To Raja Rao, in Tribute (From the Poem of Heaven Within)

1988 
And do not call it a dream when he appears in whom lives nothing but the splendor of reduction, the awareness no longer perceptible when everything that comes up before one has been removed and what is left is the pure bliss of irreducible being which issues from him and touches you, lifts up in you what has lain there dormant and is the same as what he is only not awakened until he appears and he tells you that he has lived with you always, down the corridor like a lodger of whom one does not take much notice but who has come now, and only he knows why now, to at last declare you to yourself. And you announce to someone else who also lives with you, that he has come at last. And you stand, both of you, bathed in his bliss, and there is not, there never has been any other happiness, for this is the source of whatever it is that has made you happy. And it is as though even your flesh dissolved in the water of this bliss, that even your body has become insubstantial, nothing but the flow, this heaven that flows nowhere, that is less than aqueous, a shine less of a discernible glow than of the lamps on a bridge in the darkness below. And in the dream you can hardly believe that this has in fact happened to you but know it has, for you have always known him, but inadequately; and now, he has come before you, has declared you, and has removed, for now, this insufficiency.
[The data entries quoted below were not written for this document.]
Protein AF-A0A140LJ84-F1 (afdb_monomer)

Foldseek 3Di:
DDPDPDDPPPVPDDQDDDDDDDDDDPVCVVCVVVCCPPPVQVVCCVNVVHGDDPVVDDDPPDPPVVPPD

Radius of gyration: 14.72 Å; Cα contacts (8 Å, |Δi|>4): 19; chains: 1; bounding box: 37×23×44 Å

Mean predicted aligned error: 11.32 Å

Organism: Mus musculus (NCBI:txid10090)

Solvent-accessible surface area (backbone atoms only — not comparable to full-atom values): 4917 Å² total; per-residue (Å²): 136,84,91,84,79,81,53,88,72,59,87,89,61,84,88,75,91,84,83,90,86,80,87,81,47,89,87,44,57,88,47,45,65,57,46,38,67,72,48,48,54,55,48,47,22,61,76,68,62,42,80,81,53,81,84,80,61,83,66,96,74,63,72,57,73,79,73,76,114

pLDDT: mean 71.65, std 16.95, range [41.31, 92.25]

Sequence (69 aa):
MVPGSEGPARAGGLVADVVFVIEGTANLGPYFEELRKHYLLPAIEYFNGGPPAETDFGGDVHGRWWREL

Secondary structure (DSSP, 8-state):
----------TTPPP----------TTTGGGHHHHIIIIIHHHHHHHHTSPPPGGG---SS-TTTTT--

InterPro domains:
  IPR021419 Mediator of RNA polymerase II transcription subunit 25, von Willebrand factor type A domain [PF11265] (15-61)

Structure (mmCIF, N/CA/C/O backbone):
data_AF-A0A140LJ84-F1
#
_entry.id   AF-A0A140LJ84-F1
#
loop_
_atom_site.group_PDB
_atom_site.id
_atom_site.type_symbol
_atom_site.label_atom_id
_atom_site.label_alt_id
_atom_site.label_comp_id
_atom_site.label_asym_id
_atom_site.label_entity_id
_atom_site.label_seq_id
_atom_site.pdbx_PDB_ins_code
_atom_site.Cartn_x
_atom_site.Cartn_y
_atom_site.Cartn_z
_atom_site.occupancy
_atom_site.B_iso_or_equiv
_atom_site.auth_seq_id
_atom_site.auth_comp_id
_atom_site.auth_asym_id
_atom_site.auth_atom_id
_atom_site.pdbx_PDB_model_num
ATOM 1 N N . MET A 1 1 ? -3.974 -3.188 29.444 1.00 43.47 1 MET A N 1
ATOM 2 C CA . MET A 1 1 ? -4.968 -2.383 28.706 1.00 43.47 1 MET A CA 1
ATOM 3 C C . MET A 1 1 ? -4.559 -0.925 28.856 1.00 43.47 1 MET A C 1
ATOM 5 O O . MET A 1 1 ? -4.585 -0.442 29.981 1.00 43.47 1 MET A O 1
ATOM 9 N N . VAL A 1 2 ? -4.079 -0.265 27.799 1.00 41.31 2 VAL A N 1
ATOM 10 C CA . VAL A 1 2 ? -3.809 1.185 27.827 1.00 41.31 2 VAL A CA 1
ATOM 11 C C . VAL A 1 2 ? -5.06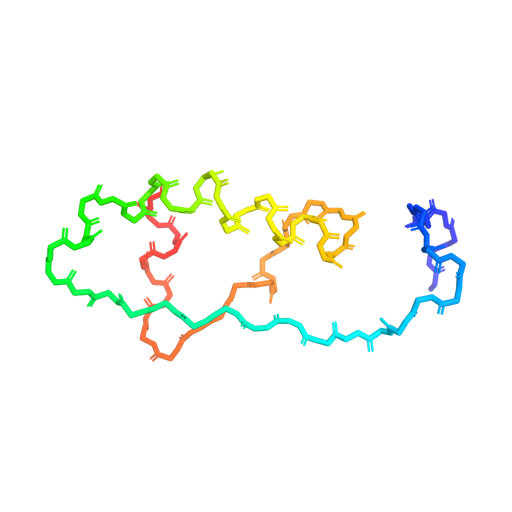6 1.875 27.293 1.00 41.31 2 VAL A C 1
ATOM 13 O O . VAL A 1 2 ? -5.423 1.624 26.144 1.00 41.31 2 VAL A O 1
ATOM 16 N N . PRO A 1 3 ? -5.786 2.670 28.099 1.00 43.53 3 PRO A N 1
ATOM 17 C CA . PRO A 1 3 ? -6.955 3.396 27.628 1.00 43.53 3 PRO A CA 1
ATOM 18 C C . PRO A 1 3 ? -6.492 4.702 26.974 1.00 43.53 3 PRO A C 1
ATOM 20 O O . PRO A 1 3 ? -5.864 5.522 27.642 1.00 43.53 3 PRO A O 1
ATOM 23 N N . GLY A 1 4 ? -6.778 4.896 25.681 1.00 54.56 4 GLY A N 1
ATOM 24 C CA . GLY A 1 4 ? -6.575 6.203 25.037 1.00 54.56 4 GLY A CA 1
ATOM 25 C C . GLY A 1 4 ? -6.151 6.246 23.566 1.00 54.56 4 GLY A C 1
ATOM 26 O O . GLY A 1 4 ? -5.891 7.341 23.086 1.00 54.56 4 GLY A O 1
ATOM 27 N N . SER A 1 5 ? -6.081 5.132 22.832 1.00 52.69 5 SER A N 1
ATOM 28 C CA . SER A 1 5 ? -5.712 5.148 21.401 1.00 52.69 5 SER A CA 1
ATOM 29 C C . SER A 1 5 ? -6.852 4.742 20.465 1.00 52.69 5 SER A C 1
ATOM 31 O O . SER A 1 5 ? -6.617 4.116 19.435 1.00 52.69 5 SER A O 1
ATOM 33 N N . GLU A 1 6 ? -8.095 5.072 20.811 1.00 50.34 6 GLU A N 1
ATOM 34 C CA . GLU A 1 6 ? -9.210 4.943 19.875 1.00 50.34 6 GLU A CA 1
ATOM 35 C C . GLU A 1 6 ? -9.181 6.157 18.933 1.00 50.34 6 GLU A C 1
ATOM 37 O O . GLU A 1 6 ? -9.863 7.161 19.140 1.00 50.34 6 GLU A O 1
ATOM 42 N N . GLY A 1 7 ? -8.368 6.061 17.871 1.00 52.59 7 GLY A N 1
ATOM 43 C CA . GLY A 1 7 ? -8.709 6.722 16.605 1.00 52.59 7 GLY A CA 1
ATOM 44 C C . GLY A 1 7 ? -10.124 6.296 16.188 1.00 52.59 7 GLY A C 1
ATOM 45 O O . GLY A 1 7 ? -10.627 5.320 16.743 1.00 52.59 7 GLY A O 1
ATOM 46 N N . PRO A 1 8 ? -10.815 7.006 15.278 1.00 48.75 8 PRO A N 1
ATOM 47 C CA . PRO A 1 8 ? -12.246 6.819 15.065 1.00 48.75 8 PRO A CA 1
ATOM 48 C C . PRO A 1 8 ? -12.555 5.371 14.670 1.00 48.75 8 PRO A C 1
ATOM 50 O O . PRO A 1 8 ? -12.510 5.002 13.496 1.00 48.75 8 PRO A O 1
ATOM 53 N N . ALA A 1 9 ? -12.905 4.554 15.664 1.00 51.81 9 ALA A N 1
ATOM 54 C CA . ALA A 1 9 ? -13.521 3.265 15.479 1.00 51.81 9 ALA A CA 1
ATOM 55 C C . ALA A 1 9 ? -14.860 3.585 14.830 1.00 51.81 9 ALA A C 1
ATOM 57 O O . ALA A 1 9 ? -15.769 4.128 15.463 1.00 51.81 9 ALA A O 1
ATOM 58 N N . ARG A 1 10 ? -14.928 3.372 13.512 1.00 56.38 10 ARG A N 1
ATOM 59 C CA . ARG A 1 10 ? -16.138 3.576 12.722 1.00 56.38 10 ARG A CA 1
ATOM 60 C C . ARG A 1 10 ? -17.291 2.912 13.458 1.00 56.38 10 ARG A C 1
ATOM 62 O O . ARG A 1 10 ? -17.288 1.695 13.629 1.00 56.38 10 ARG A O 1
ATOM 69 N N . ALA A 1 11 ? -18.244 3.722 13.910 1.00 47.72 11 ALA A N 1
ATOM 70 C CA . ALA A 1 11 ? -19.425 3.257 14.615 1.00 47.72 11 ALA A CA 1
ATOM 71 C C . ALA A 1 11 ? -20.079 2.113 13.816 1.00 47.72 11 ALA A C 1
ATOM 73 O O . ALA A 1 11 ? -20.579 2.329 12.715 1.00 47.72 11 ALA A O 1
ATOM 74 N N . GLY A 1 12 ? -20.007 0.887 14.346 1.00 54.28 12 GLY A N 1
ATOM 75 C CA . GLY A 1 12 ? -20.627 -0.309 13.763 1.00 54.28 12 GLY A CA 1
ATOM 76 C C . GLY A 1 12 ? -19.915 -0.961 12.566 1.00 54.28 12 GLY A C 1
ATOM 77 O O . GLY A 1 12 ? -20.549 -1.744 11.863 1.00 54.28 12 GLY A O 1
ATOM 78 N N . GLY A 1 13 ? -18.639 -0.661 12.304 1.00 60.94 13 GLY A N 1
ATOM 79 C CA . GLY A 1 13 ? -17.886 -1.276 11.203 1.00 60.94 13 GLY A CA 1
ATOM 80 C C . GLY A 1 13 ? -17.455 -2.718 11.498 1.00 60.94 13 GLY A C 1
ATOM 81 O O . GLY A 1 13 ? -16.913 -2.994 12.564 1.00 60.94 13 GLY A O 1
ATOM 82 N N . LEU A 1 14 ? -17.674 -3.634 10.550 1.00 63.56 14 LEU A N 1
ATOM 83 C CA . LEU A 1 14 ? -17.137 -4.999 10.602 1.00 63.56 14 LEU A CA 1
ATOM 84 C C . LEU A 1 14 ? -15.607 -4.954 10.761 1.00 63.56 14 LEU A C 1
ATOM 86 O O . LEU A 1 14 ? -14.927 -4.313 9.961 1.00 63.56 14 LEU A O 1
ATOM 90 N N . VAL A 1 15 ? -15.083 -5.642 11.779 1.00 70.69 15 VAL A N 1
ATOM 91 C CA . VAL A 1 15 ? -13.642 -5.898 11.920 1.00 70.69 15 VAL A CA 1
ATOM 92 C C . VAL A 1 15 ? -13.274 -6.975 10.906 1.00 70.69 15 VAL A C 1
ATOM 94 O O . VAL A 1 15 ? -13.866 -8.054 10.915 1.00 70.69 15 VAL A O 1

And the day that follows, the day itself seems washed in the bliss he had awakened, washed in a clarity as you have rarely seen, as you sit on your terrace still dazed by the wonder, feeling no less afloat than the wind that sways the poplars in the distance, the lilies, strung vines and roses nearby, touches them as though the wind itself were nothing but a wind of light, and the brightness is marked by a sharpness, the darkness of shadows, of clouds, of trees, of houses, as distinctly dark as the brightness is bright. And it stays with you, the effect of the wondrous encounter, and you know it was not a dream but the stare of reality itself that had come to you in dream's guise.